# Best polish/wax for silver cars??



## warren1 (Oct 11, 2012)

Hi all.
as a newbie to the detailing scene, i was just wondering if anyone could reccomend the best polish or wax to use on my silver car?
currantly using 3m or g6, followed by autosmarts platinum polish,or autoglym hi def wax,both pretty good but want the propper gear now 
any advice much appreciated:thumb:


----------



## AllenF (Aug 20, 2012)

Try putting autosmarts WAX over the platinum mucher nicer than aghd two thin coats and you will think the car is "plastic" wrapped the two go together very nicely.


----------



## warren1 (Oct 11, 2012)

AllenF said:


> Try putting autosmarts WAX over the platinum mucher nicer than aghd two thin coats and you will think the car is "plastic" wrapped the two go together very nicely.


cheers mate!!, is that Autosmarts wax the equifilant to aghd?? never used the autosmart wax yet,but will give it a try.in what way is it nicer than aghd?? i know aghd can be ato remove:


----------



## Dave KG (Feb 23, 2006)

If it was me, I would dig out Clearkote Vanilla Moose Wax Hand Glaze and use it before the wax of your choice... in terms of wax, I found Collinite 476S most to my taste on silver - can't say I see huge (if any differences) in looks of waxes but 476S has a high synthetic content that seemed to work well on silver. It is also hugely durable.


----------



## james_death (Aug 9, 2010)

Always found FK1000P does seam to add something to silver.


----------



## Demetrios72 (Jun 27, 2011)

Collinite 845 works really well on silver as does AS WAX , DJ Rubbish boys "Juiced edition" and Autobrite Addiction. :thumb:

Really nice wet look on all of those


----------



## DJ X-Ray (Sep 2, 2012)

Jeffs werkstat sealant's what you want for max flake pop.or blackfire wet diamond.nothing better for silver imo.


----------



## organisys (Jan 3, 2012)

Pretty much any decent product.

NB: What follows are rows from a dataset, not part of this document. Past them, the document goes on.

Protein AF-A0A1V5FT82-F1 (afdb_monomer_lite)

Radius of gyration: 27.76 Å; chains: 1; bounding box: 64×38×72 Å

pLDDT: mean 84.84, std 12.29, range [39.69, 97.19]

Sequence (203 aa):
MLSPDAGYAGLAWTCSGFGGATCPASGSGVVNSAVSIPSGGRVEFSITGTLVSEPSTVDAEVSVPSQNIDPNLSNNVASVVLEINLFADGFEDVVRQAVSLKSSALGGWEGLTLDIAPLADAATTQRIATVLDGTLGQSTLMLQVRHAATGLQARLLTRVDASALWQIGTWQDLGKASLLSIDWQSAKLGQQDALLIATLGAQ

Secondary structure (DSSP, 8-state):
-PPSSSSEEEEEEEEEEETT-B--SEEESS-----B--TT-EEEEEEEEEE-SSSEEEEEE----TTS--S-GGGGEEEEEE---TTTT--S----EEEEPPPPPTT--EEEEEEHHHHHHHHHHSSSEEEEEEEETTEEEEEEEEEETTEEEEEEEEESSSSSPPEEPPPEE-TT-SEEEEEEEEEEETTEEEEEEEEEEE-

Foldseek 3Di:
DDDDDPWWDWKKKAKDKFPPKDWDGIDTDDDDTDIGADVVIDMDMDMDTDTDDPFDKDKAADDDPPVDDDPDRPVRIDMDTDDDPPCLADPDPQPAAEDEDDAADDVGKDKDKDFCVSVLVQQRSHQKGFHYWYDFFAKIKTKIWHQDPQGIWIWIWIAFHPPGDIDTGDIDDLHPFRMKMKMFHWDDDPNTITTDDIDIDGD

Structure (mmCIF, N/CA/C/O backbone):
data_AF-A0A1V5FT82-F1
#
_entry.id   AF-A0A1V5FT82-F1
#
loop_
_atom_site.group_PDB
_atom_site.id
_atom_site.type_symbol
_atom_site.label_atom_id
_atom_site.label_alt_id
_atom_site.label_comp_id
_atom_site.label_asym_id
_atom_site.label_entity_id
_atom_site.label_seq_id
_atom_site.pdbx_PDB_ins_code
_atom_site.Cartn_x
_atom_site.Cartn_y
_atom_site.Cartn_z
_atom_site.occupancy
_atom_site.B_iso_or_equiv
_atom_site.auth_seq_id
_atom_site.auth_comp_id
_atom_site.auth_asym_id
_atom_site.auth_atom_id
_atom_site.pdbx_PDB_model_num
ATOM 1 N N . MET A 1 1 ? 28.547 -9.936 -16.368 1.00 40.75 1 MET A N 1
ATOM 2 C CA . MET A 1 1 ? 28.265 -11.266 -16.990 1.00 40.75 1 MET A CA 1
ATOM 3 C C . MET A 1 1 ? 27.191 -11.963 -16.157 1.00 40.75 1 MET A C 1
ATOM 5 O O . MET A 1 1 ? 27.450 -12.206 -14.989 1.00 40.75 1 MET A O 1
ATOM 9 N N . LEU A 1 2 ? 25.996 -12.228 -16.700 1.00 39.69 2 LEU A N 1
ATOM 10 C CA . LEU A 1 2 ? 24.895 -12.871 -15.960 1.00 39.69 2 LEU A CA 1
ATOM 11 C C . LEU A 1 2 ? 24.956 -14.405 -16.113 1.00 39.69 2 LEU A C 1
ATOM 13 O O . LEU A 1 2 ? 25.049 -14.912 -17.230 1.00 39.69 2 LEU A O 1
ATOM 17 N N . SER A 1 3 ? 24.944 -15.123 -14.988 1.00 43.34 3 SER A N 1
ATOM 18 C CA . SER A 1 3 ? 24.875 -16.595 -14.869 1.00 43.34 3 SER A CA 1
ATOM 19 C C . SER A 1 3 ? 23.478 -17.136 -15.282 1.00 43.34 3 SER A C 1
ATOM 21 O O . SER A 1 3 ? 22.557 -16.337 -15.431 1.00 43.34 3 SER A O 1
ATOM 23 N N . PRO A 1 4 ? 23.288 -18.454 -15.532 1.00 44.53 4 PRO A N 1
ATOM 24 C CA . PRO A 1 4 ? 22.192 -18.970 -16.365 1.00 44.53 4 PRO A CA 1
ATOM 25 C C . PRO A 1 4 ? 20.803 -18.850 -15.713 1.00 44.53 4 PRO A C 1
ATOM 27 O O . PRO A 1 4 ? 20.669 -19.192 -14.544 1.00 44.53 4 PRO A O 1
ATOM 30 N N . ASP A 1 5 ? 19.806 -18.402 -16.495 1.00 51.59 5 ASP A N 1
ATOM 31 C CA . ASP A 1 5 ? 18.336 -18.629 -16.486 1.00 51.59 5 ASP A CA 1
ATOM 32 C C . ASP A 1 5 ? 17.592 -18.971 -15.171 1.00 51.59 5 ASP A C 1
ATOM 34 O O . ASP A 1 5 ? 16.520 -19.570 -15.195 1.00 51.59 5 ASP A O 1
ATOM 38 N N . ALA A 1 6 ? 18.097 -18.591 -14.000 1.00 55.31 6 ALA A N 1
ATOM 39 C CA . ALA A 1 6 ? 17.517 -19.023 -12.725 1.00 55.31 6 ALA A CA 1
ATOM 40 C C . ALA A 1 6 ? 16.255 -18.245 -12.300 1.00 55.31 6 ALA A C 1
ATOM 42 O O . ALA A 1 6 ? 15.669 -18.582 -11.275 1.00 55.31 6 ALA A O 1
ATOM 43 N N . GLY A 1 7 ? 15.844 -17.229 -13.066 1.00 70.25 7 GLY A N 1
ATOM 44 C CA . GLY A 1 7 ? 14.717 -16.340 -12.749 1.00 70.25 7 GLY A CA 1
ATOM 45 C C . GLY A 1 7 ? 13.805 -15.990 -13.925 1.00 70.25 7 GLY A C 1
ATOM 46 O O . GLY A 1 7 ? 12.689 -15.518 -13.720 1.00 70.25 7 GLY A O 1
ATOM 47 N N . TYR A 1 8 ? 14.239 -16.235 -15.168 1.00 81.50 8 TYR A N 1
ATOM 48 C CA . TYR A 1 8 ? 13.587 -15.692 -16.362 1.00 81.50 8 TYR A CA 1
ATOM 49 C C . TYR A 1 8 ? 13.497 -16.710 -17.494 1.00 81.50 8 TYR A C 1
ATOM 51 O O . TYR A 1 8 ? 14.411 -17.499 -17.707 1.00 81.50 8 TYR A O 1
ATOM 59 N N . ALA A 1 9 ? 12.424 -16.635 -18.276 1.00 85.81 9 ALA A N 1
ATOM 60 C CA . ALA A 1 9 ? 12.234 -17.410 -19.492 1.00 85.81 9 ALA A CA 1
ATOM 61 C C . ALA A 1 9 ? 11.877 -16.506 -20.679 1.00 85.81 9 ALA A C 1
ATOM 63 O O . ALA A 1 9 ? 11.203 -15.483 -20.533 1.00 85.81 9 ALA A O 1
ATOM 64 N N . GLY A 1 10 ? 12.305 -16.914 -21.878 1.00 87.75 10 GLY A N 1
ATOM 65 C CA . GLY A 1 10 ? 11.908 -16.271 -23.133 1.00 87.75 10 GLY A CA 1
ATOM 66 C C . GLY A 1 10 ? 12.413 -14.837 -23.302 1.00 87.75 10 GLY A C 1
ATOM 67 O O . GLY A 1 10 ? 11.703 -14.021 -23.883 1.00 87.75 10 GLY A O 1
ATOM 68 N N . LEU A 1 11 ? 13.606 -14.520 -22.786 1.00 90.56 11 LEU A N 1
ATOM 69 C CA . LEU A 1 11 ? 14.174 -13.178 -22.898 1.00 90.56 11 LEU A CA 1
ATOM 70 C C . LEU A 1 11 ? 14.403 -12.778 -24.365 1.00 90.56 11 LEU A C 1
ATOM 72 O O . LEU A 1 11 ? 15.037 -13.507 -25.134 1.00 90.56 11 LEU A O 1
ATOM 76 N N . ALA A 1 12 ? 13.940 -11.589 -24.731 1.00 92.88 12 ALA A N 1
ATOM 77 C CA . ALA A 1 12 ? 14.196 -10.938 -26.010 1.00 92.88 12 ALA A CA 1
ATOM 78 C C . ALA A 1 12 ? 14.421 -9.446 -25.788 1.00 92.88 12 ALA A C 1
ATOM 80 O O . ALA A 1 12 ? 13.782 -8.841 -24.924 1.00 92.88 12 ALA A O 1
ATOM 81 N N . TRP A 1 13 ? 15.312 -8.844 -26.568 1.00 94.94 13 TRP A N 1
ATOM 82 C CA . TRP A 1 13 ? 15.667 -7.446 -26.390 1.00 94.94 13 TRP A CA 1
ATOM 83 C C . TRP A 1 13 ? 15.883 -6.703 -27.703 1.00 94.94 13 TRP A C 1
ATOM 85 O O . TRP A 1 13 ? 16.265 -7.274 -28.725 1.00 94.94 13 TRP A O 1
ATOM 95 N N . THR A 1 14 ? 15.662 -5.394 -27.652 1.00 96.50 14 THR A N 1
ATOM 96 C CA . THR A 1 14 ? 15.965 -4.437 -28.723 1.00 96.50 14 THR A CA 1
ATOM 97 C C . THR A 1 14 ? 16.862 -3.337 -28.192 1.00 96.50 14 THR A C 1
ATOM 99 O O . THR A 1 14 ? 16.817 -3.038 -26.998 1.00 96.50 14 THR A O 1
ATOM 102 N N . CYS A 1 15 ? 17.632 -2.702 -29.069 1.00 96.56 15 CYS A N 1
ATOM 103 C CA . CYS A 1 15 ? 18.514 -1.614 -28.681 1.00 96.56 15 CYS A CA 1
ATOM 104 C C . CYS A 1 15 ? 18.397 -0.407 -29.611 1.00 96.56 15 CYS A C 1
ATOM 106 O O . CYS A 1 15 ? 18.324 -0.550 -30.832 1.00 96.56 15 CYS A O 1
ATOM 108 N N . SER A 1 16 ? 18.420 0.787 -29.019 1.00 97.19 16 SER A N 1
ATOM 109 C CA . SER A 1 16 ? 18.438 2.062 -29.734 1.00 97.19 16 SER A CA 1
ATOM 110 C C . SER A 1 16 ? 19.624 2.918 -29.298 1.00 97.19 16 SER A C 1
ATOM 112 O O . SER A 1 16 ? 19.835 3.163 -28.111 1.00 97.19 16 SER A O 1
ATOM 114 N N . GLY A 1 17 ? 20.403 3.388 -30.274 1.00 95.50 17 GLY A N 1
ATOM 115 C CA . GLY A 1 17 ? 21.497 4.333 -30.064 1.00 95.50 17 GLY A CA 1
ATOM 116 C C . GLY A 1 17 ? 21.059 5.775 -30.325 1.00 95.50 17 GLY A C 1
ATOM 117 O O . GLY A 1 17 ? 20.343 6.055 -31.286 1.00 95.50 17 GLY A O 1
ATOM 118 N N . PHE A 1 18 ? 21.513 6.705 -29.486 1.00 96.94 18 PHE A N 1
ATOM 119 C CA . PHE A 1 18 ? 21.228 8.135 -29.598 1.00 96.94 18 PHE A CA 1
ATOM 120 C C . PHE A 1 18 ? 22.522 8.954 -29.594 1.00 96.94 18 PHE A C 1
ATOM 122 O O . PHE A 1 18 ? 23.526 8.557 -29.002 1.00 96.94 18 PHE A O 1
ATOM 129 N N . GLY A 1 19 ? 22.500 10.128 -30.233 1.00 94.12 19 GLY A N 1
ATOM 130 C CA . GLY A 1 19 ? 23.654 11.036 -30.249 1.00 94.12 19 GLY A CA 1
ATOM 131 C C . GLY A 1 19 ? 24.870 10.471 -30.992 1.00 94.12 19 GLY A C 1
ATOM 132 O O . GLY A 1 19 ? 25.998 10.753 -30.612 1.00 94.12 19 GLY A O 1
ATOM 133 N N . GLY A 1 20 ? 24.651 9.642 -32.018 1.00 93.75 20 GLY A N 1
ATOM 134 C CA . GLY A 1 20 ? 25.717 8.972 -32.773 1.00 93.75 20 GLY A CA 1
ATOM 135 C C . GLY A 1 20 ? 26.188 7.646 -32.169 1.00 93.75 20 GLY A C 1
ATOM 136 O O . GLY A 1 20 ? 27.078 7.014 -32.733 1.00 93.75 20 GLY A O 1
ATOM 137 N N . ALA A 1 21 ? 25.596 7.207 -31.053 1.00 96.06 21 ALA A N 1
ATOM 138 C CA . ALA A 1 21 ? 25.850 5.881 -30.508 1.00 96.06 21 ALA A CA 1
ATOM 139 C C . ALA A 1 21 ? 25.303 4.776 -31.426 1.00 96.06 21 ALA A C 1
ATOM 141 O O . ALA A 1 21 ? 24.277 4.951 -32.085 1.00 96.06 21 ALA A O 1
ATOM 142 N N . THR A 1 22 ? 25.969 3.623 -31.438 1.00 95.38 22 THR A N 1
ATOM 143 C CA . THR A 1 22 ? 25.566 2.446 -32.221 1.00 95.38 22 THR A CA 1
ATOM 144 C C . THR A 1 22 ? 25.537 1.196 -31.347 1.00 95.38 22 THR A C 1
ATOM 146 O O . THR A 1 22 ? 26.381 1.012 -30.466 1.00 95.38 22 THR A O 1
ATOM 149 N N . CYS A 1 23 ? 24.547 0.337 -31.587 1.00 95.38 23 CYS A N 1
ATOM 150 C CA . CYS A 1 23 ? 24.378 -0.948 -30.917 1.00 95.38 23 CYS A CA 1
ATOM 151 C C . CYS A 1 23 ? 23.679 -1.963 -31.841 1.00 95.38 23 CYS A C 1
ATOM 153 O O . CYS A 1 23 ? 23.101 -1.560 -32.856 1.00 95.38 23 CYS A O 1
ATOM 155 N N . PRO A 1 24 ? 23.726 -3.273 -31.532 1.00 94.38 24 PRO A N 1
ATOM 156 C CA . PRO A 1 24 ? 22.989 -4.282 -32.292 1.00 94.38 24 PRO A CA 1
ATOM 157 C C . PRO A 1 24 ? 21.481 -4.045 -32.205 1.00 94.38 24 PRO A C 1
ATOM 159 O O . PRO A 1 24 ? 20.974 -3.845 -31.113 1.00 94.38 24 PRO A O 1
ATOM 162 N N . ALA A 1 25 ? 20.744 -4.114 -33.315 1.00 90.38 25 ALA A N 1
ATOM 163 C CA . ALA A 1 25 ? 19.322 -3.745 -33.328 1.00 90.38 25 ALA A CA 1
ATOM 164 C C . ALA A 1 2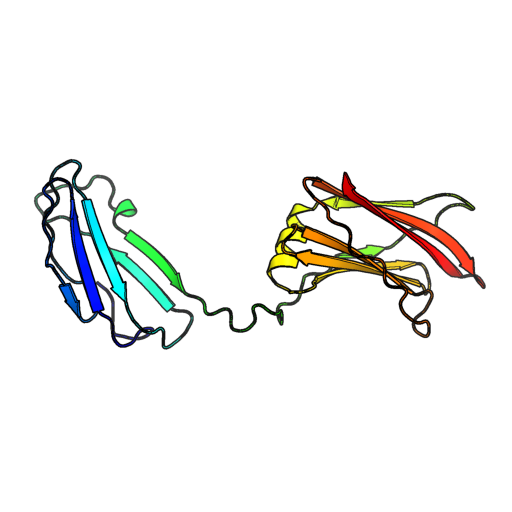5 ? 18.444 -4.579 -32.369 1.00 90.38 25 ALA A C 1
ATOM 166 O O . ALA A 1 25 ? 17.512 -4.052 -31.759 1.00 90.38 25 ALA A O 1
ATOM 167 N N . SER A 1 26 ? 18.724 -5.879 -32.240 1.00 94.62 26 SER A N 1
ATOM 168 C CA . SER A 1 26 ? 17.976 -6.798 -31.373 1.00 94.62 26 SER A CA 1
ATOM 169 C C . SER A 1 26 ? 18.750 -8.085 -31.092 1.00 94.62 26 SER A C 1
ATOM 171 O O . SER A 1 26 ? 19.728 -8.386 -31.783 1.00 94.62 26 SER A O 1
ATOM 173 N N . GLY A 1 27 ? 18.280 -8.854 -30.112 1.00 92.94 27 GLY A N 1
ATOM 174 C CA . GLY A 1 27 ? 18.767 -10.191 -29.804 1.00 92.94 27 GLY A CA 1
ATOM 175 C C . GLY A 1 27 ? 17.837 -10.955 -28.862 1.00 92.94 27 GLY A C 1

Some will give a slightly different look to others, but concentrate on good technique.....


----------



## srod (Dec 31, 2010)

For me, AG srp + AG EGP; looks great on silver. I find autosmart wax, whilst easier to apply and buff than ag hd wax, and does give a great shine on light colours, doesn't last as long as hd wax. Have just started using Chemical Guys XXX and I think it is a fantastic paste wax and is lasting very well. Great at the price. It is now my wax of choice.


----------



## Kokopelli (Sep 18, 2009)

Dave KG said:


> If it was me, I would dig out Clearkote Vanilla Moose Wax Hand Glaze and use it before the wax of your choice... in terms of wax, I found Collinite 476S most to my taste on silver - can't say I see huge (if any differences) in looks of waxes but 476S has a high synthetic content that seemed to work well on silver. It is also hugely durable.


Will try my Vanilla Moose this time but as it seems to be an oily pre-wax I am a bit reluctant to use high synthetic waxes or sealants on them. As you suggested 476s over VMG, I wonder if my concerns were meaningless.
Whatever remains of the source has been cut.